No Dairy, No Problem

By Carla Schuit   – Registered Dietitian

About 65% of the adult population has some difficulty digesting lactose, the protein in milk, after infancy. It is thought that as we age our dependency on milk for nutrition decreases. Our diets vary more and the bodies lactase production (the enzyme that breaks down lactose) decreases. This makes it harder for our bodies to digest lactose creating undesirable side effects such as bloating, nausea and vomiting or diarrhea.
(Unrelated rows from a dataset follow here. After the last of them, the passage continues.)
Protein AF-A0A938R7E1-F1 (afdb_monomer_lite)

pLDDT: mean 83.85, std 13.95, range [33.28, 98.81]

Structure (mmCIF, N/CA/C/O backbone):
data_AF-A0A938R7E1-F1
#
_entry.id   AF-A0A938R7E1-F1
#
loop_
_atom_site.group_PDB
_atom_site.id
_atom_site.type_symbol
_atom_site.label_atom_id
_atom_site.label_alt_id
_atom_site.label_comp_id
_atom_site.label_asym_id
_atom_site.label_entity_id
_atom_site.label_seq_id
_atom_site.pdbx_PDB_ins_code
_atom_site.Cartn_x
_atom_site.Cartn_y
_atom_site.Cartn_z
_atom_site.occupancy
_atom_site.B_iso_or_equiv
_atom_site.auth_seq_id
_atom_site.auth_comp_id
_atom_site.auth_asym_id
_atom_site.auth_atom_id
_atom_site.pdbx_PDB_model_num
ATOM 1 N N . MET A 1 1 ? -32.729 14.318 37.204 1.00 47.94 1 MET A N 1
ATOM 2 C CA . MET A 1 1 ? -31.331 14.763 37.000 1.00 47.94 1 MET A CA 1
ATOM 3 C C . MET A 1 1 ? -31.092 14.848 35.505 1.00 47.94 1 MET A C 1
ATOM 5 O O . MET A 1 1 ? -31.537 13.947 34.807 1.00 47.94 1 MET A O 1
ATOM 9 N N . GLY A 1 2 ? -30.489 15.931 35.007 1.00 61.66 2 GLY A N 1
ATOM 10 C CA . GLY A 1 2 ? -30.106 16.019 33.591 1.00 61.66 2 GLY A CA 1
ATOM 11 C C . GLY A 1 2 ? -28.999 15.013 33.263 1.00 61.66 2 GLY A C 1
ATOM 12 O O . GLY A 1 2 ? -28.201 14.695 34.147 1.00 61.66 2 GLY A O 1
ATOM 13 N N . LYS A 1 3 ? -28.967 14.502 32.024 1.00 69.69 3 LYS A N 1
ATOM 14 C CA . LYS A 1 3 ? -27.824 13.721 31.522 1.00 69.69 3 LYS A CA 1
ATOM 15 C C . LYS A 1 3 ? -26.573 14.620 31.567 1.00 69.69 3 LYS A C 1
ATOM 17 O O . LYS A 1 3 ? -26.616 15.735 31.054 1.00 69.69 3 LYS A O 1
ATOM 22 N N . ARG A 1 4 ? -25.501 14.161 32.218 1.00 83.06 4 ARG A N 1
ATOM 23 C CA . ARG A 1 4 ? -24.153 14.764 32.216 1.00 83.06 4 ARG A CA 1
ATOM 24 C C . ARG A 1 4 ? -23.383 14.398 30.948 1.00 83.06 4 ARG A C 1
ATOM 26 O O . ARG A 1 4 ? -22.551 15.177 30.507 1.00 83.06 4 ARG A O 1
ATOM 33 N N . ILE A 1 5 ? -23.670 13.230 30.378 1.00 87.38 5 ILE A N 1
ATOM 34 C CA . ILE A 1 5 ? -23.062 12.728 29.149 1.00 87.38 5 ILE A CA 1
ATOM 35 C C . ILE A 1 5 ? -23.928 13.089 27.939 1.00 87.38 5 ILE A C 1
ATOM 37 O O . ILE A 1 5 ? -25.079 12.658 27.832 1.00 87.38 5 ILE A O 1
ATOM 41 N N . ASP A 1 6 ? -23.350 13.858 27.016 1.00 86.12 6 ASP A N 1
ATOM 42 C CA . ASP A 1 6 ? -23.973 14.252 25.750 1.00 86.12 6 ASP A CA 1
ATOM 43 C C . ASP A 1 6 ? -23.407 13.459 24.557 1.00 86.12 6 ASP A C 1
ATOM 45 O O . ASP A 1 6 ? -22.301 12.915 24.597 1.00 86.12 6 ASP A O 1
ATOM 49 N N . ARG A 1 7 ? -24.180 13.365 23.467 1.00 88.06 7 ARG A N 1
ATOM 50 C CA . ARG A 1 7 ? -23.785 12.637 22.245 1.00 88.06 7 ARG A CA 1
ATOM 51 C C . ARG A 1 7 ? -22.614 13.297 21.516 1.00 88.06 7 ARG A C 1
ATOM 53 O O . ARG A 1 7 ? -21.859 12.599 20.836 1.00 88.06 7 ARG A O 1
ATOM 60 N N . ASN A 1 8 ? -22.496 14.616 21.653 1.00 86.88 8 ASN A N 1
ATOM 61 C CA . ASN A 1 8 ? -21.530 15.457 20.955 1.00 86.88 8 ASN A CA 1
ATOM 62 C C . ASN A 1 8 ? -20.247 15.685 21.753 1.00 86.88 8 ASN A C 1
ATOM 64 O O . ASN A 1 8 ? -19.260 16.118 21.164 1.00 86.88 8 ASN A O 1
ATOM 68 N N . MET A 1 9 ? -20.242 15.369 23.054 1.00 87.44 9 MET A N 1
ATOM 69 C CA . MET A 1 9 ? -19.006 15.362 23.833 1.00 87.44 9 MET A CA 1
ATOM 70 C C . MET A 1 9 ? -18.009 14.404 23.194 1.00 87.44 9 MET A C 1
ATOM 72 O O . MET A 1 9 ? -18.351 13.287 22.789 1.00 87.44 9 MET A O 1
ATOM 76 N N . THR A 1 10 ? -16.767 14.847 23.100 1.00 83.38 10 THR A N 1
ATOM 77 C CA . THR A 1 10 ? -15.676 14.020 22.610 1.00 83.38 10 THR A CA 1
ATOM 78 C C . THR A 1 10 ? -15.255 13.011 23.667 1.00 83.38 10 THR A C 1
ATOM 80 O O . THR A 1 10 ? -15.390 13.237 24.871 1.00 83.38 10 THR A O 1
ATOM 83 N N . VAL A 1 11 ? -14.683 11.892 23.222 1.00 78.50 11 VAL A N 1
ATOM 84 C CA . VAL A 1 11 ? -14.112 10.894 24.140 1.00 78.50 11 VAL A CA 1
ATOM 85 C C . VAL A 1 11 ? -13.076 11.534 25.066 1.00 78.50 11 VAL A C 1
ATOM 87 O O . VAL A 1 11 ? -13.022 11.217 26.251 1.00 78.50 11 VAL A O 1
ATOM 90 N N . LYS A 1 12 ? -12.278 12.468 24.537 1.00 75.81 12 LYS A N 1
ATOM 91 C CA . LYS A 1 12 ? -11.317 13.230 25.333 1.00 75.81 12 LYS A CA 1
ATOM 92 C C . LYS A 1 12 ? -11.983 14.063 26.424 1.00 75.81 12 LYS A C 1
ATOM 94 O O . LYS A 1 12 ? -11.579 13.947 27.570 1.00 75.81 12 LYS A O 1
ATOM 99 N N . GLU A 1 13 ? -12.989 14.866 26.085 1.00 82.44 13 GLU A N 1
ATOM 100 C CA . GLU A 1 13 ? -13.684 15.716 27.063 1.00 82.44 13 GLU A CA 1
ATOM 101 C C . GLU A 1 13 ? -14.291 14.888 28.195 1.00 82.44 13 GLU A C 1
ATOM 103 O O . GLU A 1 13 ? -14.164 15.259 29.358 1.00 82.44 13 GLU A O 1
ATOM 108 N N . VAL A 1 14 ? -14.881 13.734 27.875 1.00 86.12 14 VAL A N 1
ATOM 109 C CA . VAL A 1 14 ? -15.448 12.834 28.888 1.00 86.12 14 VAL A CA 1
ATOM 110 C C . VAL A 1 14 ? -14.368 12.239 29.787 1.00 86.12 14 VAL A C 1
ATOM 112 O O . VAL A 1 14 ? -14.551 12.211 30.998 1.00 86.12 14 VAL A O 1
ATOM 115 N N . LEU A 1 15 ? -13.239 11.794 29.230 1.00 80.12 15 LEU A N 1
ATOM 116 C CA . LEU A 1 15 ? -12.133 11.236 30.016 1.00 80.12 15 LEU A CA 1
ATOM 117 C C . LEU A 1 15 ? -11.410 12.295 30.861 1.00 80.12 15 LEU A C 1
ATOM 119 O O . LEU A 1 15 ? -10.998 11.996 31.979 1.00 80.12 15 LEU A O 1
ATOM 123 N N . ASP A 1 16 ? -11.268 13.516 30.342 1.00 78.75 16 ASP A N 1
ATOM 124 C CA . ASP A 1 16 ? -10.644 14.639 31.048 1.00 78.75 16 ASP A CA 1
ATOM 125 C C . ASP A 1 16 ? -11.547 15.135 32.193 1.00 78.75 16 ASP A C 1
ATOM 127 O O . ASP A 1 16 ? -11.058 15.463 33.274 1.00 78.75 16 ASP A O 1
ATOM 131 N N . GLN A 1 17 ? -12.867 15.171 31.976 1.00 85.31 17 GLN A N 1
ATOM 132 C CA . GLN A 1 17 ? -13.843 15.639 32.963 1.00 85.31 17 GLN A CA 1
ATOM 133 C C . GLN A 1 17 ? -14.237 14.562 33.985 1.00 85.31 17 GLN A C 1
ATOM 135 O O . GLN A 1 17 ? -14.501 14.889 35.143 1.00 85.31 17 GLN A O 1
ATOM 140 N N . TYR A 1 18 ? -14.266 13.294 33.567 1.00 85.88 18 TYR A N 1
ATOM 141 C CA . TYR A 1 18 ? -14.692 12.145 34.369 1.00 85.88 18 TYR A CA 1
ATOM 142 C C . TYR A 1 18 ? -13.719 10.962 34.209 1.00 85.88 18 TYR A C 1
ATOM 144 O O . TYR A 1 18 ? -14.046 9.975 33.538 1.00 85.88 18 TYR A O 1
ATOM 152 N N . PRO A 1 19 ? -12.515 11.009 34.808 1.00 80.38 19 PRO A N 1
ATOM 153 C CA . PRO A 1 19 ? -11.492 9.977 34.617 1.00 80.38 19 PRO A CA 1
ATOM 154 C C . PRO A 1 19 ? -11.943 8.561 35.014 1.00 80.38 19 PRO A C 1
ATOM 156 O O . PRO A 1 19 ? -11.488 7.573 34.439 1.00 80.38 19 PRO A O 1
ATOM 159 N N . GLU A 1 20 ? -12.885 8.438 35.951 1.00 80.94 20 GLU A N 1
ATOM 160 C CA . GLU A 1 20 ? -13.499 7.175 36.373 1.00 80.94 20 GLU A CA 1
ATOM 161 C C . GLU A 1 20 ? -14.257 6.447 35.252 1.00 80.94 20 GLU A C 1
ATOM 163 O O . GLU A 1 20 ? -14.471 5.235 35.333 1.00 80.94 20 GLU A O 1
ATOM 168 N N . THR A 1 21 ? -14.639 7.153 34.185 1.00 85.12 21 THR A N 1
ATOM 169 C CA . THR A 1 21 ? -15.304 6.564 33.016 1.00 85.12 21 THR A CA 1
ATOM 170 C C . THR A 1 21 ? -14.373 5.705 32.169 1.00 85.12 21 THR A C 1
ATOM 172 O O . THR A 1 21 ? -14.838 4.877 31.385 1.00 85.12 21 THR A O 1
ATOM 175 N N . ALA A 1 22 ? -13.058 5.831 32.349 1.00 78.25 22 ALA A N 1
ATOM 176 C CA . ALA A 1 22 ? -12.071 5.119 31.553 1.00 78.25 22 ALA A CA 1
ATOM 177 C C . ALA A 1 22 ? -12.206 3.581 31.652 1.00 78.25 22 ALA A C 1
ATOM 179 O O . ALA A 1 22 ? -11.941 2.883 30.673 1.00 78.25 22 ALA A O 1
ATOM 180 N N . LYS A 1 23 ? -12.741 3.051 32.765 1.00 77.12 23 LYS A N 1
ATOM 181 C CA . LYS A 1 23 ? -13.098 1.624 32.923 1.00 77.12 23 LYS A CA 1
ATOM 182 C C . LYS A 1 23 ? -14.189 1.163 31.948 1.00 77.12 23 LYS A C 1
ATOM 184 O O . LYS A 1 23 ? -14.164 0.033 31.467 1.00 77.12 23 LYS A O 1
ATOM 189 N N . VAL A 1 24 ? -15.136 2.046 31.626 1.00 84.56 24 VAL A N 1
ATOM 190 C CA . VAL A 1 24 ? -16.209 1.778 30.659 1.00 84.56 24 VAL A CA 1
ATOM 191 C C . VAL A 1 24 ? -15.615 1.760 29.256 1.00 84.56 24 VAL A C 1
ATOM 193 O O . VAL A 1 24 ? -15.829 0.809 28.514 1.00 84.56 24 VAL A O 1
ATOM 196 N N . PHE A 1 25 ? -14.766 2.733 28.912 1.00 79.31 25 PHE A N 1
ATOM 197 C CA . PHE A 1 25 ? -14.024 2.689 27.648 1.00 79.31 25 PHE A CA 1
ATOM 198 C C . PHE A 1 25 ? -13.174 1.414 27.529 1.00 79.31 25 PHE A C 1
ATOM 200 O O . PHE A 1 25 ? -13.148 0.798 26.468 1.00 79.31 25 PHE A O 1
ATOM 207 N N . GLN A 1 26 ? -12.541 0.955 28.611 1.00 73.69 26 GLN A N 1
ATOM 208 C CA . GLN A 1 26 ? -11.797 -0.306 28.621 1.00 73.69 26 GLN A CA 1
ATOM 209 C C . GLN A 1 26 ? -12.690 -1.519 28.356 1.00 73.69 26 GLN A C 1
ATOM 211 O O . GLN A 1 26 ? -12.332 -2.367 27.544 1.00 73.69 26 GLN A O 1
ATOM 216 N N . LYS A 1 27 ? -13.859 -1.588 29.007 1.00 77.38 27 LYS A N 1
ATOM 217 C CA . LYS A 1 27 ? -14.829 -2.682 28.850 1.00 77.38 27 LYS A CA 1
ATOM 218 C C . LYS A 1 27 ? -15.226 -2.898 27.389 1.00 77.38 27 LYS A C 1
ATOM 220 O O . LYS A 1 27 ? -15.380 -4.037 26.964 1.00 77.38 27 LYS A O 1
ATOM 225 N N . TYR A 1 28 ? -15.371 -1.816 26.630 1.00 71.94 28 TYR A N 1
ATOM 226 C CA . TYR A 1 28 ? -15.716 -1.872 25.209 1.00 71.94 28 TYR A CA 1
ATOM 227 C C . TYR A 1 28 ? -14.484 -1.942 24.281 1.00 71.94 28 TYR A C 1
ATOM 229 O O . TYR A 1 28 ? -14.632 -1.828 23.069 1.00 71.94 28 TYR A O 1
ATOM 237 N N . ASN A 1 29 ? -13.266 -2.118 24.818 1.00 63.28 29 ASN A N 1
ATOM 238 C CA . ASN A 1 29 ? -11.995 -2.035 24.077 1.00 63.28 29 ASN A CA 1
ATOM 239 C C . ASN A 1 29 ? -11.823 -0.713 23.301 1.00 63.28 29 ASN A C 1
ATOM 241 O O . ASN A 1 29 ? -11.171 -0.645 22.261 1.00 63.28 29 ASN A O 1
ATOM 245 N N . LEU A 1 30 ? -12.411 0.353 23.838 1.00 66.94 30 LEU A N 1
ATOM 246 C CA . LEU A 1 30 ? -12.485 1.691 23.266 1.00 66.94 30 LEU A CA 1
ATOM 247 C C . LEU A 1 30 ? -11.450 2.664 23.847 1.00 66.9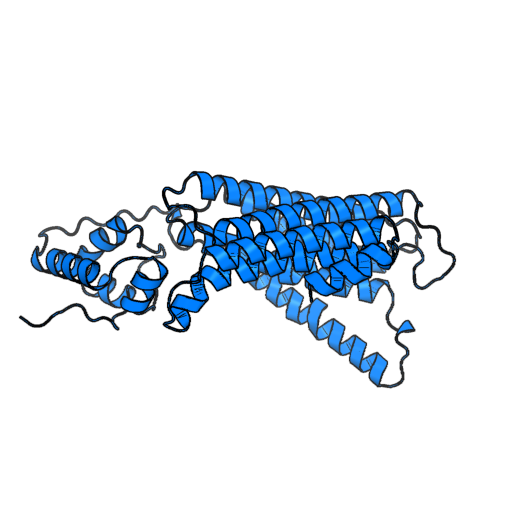4 30 LEU A C 1
ATOM 249 O O . LEU A 1 30 ? -11.436 3.843 23.494 1.00 66.94 30 LEU A O 1
ATOM 253 N N . LEU A 1 31 ? -10.567 2.212 24.738 1.00 59.38 31 LEU A N 1
ATOM 254 C CA . LEU A 1 31 ? -9.431 3.029 25.156 1.00 59.38 31 LEU A CA 1
ATOM 255 C C . LEU A 1 31 ? -8.453 3.154 23.983 1.00 59.38 31 LEU A C 1
ATOM 257 O O . LEU A 1 31 ? -7.584 2.308 23.773 1.00 59.38 31 LEU A O 1
ATOM 261 N N . ILE A 1 32 ? -8.590 4.235 23.210 1.00 52.06 32 ILE A N 1
ATOM 262 C CA . ILE A 1 32 ? -7.542 4.636 22.278 1.00 52.06 32 ILE A CA 1
ATOM 263 C C . ILE A 1 32 ? -6.377 5.099 23.114 1.00 52.06 32 ILE A C 1
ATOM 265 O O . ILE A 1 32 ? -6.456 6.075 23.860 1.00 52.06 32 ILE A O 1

It was originally thought that the best treatment for lactose intolerance was complete dairy avoidance. More recently scientists have discovered that keeping some dairy like yogurt and hard cheeses in your diet can maintain some lactose production and be digested with no issues. This is often recommended to provide a good source of protein, calcium, choline, phosphorus and potassium in ones diet. But remember all bodies are different and some may have more or less issues keeping these foods in their diet. If you are one that cannot consume any dairy increasing food such as dark leafy greens and canned fish with bones will provide the missing nutrition in milk. Below are nutrients found in mlk or other dairy that you will need to find in other sources.

  • Calcium-spinach (or any dark leafy green), canned salmon or sardines with bones, raw broccoli, tuna and almonds. For choline
  • Choline- nuts, seeds, legumes, eggs (with yolk), liver and cruciferous vegetables like cabbage, bok choy and broccoli.
  • Protein- nuts, seeds, beans, lentils, legumes and animal meats such as chicken, beef, pork and fish.
  • Vit D- cod liver oil, tuna-canned, sardines-canned, liver and eggs.

By having a spinach salad with tuna and hard boiled eggs for lunch, almonds for a snack and a chicken breast with lentils and kale for dinner will provide multiple sources of all the nutrients in milk that your body needs.

Often times milk alternatives are fortified with these nutrients as well. However, be cautious with milk alternatives such as soy milk or almond milk. Often they have added sugars so always buy unsweetened and read the ingredients. Make sure that the featured ingredient, ex. almond milk, is the first ingredient. Milk alternatives have been in the news lately for not containing what they claim too. Reading labels carefully will ensure you are buying what you expect.

Watch out for hidden lactose! Look at your supplements and processed snacks for ingredients such as whey, casein, curds, milk by products, dry milk solids and non-fat dry milk powder. Milk is a common allergen food packages have to declare it if it is contained in the product so again, pay close attention to the ingredients.